== WHAT IS EXPECTED ==
Scan the entries below. Return every line that includes "Protein".

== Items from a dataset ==
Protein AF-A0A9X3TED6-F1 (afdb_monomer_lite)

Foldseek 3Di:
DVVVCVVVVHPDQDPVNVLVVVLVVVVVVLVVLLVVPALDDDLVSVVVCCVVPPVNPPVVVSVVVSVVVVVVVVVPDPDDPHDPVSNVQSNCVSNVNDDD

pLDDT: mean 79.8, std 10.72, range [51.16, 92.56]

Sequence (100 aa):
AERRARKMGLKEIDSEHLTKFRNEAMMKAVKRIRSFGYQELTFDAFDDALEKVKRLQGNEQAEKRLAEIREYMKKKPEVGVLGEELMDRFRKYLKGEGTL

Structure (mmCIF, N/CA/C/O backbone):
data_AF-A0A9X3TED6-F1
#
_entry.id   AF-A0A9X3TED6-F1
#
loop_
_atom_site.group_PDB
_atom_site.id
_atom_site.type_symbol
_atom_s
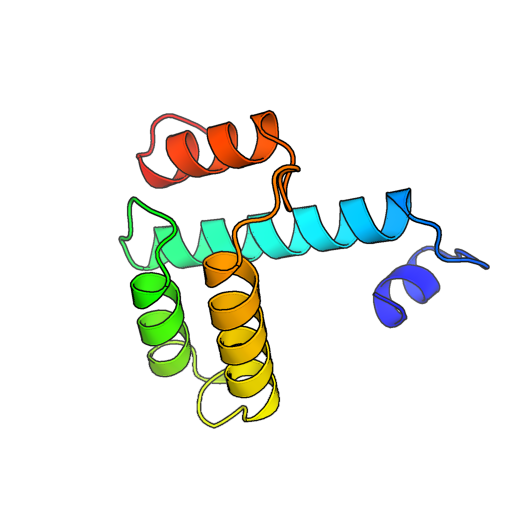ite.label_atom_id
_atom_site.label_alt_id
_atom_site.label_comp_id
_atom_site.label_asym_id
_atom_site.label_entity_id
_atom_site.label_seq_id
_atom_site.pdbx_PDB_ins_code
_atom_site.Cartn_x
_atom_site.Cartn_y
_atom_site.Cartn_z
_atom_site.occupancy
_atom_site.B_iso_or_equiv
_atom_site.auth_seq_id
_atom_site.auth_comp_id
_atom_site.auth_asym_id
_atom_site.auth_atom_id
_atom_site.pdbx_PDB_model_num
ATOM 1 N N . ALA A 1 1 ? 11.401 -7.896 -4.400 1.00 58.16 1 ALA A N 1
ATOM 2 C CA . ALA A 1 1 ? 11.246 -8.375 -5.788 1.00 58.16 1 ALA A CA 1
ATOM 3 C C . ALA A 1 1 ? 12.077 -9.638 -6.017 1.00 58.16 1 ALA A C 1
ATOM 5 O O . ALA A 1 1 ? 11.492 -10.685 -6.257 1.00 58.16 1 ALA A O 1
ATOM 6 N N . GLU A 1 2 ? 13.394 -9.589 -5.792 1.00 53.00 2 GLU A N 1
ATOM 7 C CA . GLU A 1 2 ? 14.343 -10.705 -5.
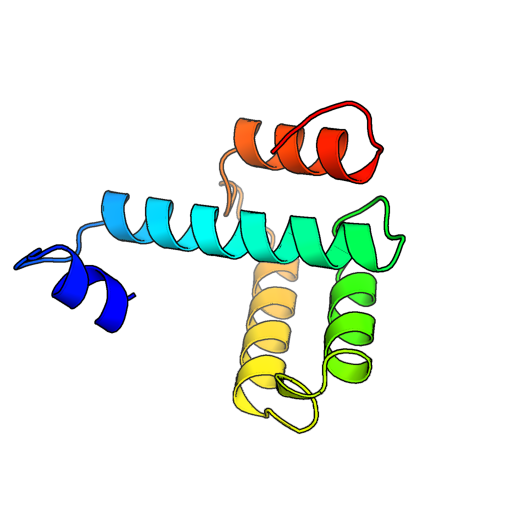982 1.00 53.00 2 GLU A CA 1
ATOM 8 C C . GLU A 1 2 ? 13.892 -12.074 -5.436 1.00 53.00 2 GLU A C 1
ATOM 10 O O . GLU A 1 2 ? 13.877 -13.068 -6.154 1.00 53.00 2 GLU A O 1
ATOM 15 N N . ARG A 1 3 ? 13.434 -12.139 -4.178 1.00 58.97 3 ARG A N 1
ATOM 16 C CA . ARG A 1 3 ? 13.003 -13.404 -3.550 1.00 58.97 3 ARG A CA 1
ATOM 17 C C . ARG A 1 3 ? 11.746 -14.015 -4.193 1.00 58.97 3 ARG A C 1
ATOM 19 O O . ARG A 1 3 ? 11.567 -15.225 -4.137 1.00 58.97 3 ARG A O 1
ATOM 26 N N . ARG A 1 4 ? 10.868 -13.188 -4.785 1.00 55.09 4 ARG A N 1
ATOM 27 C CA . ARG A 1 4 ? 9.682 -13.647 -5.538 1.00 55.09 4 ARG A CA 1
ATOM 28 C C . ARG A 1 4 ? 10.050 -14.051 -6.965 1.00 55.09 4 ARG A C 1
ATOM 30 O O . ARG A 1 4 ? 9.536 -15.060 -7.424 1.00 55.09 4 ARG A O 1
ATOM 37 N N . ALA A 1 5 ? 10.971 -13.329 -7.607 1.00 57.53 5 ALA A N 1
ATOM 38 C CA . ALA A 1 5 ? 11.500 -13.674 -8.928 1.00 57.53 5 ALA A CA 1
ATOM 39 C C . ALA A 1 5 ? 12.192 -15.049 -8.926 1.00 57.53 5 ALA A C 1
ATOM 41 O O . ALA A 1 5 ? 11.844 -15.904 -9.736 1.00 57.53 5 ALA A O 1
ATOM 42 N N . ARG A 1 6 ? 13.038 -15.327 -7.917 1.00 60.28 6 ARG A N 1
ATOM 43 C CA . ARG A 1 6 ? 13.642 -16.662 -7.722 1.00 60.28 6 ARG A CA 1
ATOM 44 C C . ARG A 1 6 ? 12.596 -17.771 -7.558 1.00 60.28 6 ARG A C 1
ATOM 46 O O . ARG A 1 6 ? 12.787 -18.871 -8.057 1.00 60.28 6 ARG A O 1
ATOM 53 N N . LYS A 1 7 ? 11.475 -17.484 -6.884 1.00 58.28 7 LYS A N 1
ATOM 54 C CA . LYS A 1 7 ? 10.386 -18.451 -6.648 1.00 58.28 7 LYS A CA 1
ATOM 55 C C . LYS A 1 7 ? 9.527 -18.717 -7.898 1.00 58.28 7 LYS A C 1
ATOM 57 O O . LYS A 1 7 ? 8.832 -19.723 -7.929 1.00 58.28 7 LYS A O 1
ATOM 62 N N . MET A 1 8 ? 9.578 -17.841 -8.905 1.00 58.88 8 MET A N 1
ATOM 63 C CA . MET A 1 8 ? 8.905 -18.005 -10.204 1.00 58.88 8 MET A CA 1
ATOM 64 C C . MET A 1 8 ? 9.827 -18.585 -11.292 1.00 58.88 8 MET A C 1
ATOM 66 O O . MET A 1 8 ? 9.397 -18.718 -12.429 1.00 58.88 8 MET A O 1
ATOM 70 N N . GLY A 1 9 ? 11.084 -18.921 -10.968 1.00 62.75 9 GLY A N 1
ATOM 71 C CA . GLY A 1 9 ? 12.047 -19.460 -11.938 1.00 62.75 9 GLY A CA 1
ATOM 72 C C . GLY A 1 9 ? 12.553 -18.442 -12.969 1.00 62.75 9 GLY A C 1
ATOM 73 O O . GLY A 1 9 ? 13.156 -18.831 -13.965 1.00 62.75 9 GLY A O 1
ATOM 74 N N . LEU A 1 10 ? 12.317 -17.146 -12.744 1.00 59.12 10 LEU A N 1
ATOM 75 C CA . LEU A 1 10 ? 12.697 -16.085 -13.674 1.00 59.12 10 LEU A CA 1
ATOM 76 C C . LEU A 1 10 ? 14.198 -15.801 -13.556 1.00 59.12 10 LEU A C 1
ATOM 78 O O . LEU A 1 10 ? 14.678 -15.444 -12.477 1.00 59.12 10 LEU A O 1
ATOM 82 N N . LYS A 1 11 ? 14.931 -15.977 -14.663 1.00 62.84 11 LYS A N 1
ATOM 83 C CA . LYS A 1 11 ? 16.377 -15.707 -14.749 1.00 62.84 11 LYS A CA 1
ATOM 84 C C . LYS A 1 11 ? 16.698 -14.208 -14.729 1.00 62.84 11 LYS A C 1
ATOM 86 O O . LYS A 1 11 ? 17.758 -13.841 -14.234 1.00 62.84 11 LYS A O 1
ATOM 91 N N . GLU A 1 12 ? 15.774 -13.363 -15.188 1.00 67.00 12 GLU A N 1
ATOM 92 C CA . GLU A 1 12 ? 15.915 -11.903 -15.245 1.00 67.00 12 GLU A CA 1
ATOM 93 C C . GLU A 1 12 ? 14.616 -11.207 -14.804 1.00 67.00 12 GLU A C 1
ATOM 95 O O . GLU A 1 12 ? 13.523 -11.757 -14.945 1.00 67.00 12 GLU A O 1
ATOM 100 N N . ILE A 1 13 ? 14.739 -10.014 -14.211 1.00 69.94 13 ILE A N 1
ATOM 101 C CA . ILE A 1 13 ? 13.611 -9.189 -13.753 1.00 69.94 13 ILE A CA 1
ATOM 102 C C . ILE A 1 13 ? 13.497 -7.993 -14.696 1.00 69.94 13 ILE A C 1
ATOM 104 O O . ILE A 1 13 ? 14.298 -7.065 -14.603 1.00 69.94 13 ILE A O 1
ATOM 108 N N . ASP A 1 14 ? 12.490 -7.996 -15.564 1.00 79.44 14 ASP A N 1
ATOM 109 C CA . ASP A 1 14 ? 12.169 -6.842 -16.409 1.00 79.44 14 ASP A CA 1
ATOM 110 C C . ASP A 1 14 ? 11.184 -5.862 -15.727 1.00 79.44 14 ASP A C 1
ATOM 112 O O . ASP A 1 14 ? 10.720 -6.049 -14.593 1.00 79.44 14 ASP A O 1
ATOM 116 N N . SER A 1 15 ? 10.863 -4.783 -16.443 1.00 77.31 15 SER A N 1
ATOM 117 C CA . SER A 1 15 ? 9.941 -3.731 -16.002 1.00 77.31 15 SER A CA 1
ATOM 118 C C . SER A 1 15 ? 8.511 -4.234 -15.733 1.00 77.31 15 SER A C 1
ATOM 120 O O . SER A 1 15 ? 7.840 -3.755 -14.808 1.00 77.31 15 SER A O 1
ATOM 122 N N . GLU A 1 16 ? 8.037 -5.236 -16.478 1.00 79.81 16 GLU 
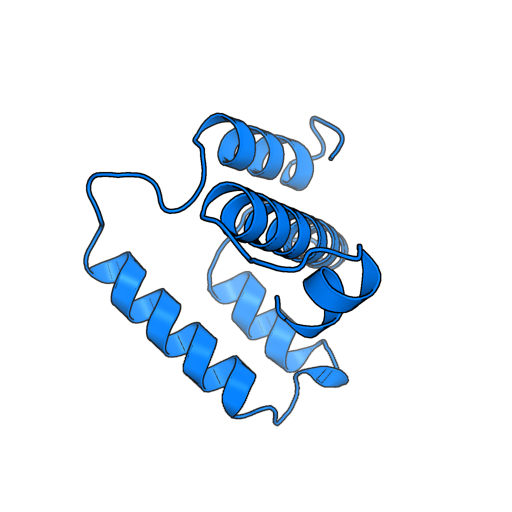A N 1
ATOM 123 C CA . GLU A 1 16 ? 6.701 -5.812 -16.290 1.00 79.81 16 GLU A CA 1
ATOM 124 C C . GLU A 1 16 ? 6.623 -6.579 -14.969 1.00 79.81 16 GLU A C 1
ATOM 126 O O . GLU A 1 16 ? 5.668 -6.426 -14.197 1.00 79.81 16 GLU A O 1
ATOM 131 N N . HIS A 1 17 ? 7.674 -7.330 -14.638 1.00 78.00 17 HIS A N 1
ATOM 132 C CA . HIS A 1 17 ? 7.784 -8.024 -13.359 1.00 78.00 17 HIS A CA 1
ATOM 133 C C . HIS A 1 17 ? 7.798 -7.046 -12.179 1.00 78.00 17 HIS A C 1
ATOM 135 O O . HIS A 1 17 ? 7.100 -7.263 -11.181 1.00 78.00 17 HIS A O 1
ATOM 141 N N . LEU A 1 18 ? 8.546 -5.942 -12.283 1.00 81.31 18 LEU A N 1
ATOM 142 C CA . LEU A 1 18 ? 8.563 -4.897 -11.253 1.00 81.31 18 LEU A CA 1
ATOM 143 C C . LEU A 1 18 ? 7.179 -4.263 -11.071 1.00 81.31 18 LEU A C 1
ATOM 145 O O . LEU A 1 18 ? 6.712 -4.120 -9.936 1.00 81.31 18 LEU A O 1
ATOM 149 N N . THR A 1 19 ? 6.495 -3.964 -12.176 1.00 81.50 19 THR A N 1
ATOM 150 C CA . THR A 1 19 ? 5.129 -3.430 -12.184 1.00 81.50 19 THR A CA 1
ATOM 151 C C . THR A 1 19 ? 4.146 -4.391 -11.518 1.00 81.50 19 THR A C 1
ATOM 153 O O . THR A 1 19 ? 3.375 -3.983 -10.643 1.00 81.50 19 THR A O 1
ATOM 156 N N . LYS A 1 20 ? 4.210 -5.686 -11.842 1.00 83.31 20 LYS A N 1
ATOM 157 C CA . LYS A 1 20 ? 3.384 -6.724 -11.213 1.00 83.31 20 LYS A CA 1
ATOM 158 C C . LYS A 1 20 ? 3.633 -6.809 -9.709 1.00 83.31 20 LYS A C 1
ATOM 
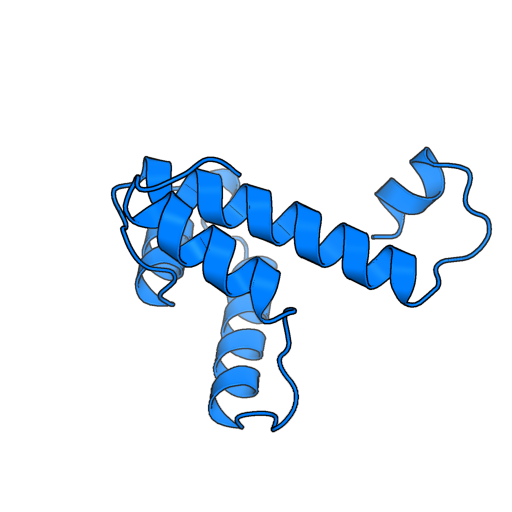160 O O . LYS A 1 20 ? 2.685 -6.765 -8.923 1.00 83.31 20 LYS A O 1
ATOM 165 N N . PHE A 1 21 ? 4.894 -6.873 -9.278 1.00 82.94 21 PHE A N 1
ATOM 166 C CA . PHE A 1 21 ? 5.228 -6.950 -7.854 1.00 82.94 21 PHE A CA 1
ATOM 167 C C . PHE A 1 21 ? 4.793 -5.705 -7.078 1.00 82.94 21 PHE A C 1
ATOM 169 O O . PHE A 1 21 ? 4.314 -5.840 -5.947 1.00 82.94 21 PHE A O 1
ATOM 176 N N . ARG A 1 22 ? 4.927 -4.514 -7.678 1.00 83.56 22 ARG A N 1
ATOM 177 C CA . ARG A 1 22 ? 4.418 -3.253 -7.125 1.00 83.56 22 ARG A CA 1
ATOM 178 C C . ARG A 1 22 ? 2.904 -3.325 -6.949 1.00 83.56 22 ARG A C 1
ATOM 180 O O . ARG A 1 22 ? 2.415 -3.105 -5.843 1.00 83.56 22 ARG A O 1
==
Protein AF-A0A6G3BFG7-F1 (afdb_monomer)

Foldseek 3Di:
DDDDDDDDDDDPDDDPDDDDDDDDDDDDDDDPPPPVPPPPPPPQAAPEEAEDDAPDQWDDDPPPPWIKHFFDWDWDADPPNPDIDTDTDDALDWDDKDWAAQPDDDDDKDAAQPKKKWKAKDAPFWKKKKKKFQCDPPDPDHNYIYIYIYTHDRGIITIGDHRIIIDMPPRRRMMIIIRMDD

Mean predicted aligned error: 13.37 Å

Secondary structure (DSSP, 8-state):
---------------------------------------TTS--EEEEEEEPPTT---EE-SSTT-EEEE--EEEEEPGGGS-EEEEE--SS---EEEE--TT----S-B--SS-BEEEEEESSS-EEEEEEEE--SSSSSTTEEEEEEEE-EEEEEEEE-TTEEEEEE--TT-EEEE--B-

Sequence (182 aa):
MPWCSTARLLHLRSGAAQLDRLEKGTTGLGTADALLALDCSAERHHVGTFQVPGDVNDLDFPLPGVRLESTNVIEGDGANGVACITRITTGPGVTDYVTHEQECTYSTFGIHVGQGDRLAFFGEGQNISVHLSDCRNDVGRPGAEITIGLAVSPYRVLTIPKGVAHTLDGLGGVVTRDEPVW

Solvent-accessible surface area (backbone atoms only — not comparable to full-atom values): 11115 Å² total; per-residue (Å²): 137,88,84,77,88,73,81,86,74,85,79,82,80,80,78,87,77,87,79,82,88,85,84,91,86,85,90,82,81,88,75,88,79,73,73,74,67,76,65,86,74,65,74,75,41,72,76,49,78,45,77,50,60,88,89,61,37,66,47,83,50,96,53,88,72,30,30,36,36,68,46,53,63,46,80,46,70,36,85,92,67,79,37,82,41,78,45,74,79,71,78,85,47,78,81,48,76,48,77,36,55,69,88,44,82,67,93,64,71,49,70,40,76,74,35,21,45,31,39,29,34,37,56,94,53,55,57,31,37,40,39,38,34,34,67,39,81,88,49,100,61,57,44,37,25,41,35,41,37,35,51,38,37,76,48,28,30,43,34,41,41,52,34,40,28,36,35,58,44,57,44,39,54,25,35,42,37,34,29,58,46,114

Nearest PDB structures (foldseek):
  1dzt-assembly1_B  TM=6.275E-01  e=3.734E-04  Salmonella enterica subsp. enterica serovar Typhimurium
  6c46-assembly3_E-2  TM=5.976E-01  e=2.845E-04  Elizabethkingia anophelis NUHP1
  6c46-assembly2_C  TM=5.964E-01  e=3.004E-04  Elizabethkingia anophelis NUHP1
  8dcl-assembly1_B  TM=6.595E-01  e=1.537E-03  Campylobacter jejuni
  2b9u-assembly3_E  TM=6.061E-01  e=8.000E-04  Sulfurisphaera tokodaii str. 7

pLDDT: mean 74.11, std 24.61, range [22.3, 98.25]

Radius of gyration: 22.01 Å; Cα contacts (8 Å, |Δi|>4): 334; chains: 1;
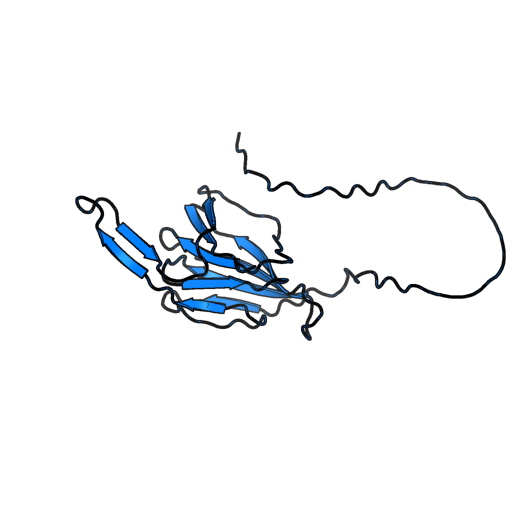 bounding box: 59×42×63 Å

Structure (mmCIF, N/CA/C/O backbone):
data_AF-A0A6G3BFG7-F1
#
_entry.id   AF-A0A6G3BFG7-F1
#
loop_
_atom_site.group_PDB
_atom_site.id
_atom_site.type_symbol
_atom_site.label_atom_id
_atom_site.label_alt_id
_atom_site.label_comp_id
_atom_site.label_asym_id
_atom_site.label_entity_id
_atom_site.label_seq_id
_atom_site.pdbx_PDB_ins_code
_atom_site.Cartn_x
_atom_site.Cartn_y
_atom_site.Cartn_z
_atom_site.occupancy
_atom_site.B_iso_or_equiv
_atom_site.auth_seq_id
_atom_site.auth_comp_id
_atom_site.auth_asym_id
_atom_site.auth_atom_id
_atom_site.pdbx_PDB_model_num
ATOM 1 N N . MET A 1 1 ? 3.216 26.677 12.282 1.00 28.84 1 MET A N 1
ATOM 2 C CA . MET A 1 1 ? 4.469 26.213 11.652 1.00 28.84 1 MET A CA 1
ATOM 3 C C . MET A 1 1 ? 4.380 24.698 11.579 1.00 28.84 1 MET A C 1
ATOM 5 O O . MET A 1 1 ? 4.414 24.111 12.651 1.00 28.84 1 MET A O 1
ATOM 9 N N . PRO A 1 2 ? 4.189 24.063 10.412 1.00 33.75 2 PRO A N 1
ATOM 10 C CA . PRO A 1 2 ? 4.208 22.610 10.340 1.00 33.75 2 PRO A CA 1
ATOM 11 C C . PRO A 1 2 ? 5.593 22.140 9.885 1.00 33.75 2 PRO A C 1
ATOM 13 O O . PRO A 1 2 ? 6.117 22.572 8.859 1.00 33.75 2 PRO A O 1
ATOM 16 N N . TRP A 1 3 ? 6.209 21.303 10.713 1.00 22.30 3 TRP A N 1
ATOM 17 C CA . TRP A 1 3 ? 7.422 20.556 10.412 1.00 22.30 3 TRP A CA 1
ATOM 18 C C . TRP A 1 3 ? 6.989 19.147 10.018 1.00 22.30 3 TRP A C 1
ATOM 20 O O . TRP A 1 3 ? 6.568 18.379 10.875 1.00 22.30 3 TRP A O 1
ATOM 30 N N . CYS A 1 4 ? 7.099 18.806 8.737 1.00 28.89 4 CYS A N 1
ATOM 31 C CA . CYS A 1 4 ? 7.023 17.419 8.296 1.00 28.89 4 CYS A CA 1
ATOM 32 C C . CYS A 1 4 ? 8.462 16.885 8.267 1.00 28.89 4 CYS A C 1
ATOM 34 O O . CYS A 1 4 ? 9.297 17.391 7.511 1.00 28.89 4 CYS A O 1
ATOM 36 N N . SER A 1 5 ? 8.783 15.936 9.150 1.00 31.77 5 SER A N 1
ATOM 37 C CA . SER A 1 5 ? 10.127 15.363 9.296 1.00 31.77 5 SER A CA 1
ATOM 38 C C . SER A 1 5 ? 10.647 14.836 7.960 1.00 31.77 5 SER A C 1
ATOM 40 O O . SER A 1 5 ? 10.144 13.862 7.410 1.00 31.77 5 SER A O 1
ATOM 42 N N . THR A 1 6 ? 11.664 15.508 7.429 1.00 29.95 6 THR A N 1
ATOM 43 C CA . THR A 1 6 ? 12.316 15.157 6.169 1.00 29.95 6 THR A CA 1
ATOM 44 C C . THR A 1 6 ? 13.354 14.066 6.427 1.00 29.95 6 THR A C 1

== RESPONSE TO THE EXERCISE ==
Protein AF-A0A9X3TED6-F1 (afdb_monomer_lite)
Protein AF-A0A6G3BFG7-F1 (afdb_monomer)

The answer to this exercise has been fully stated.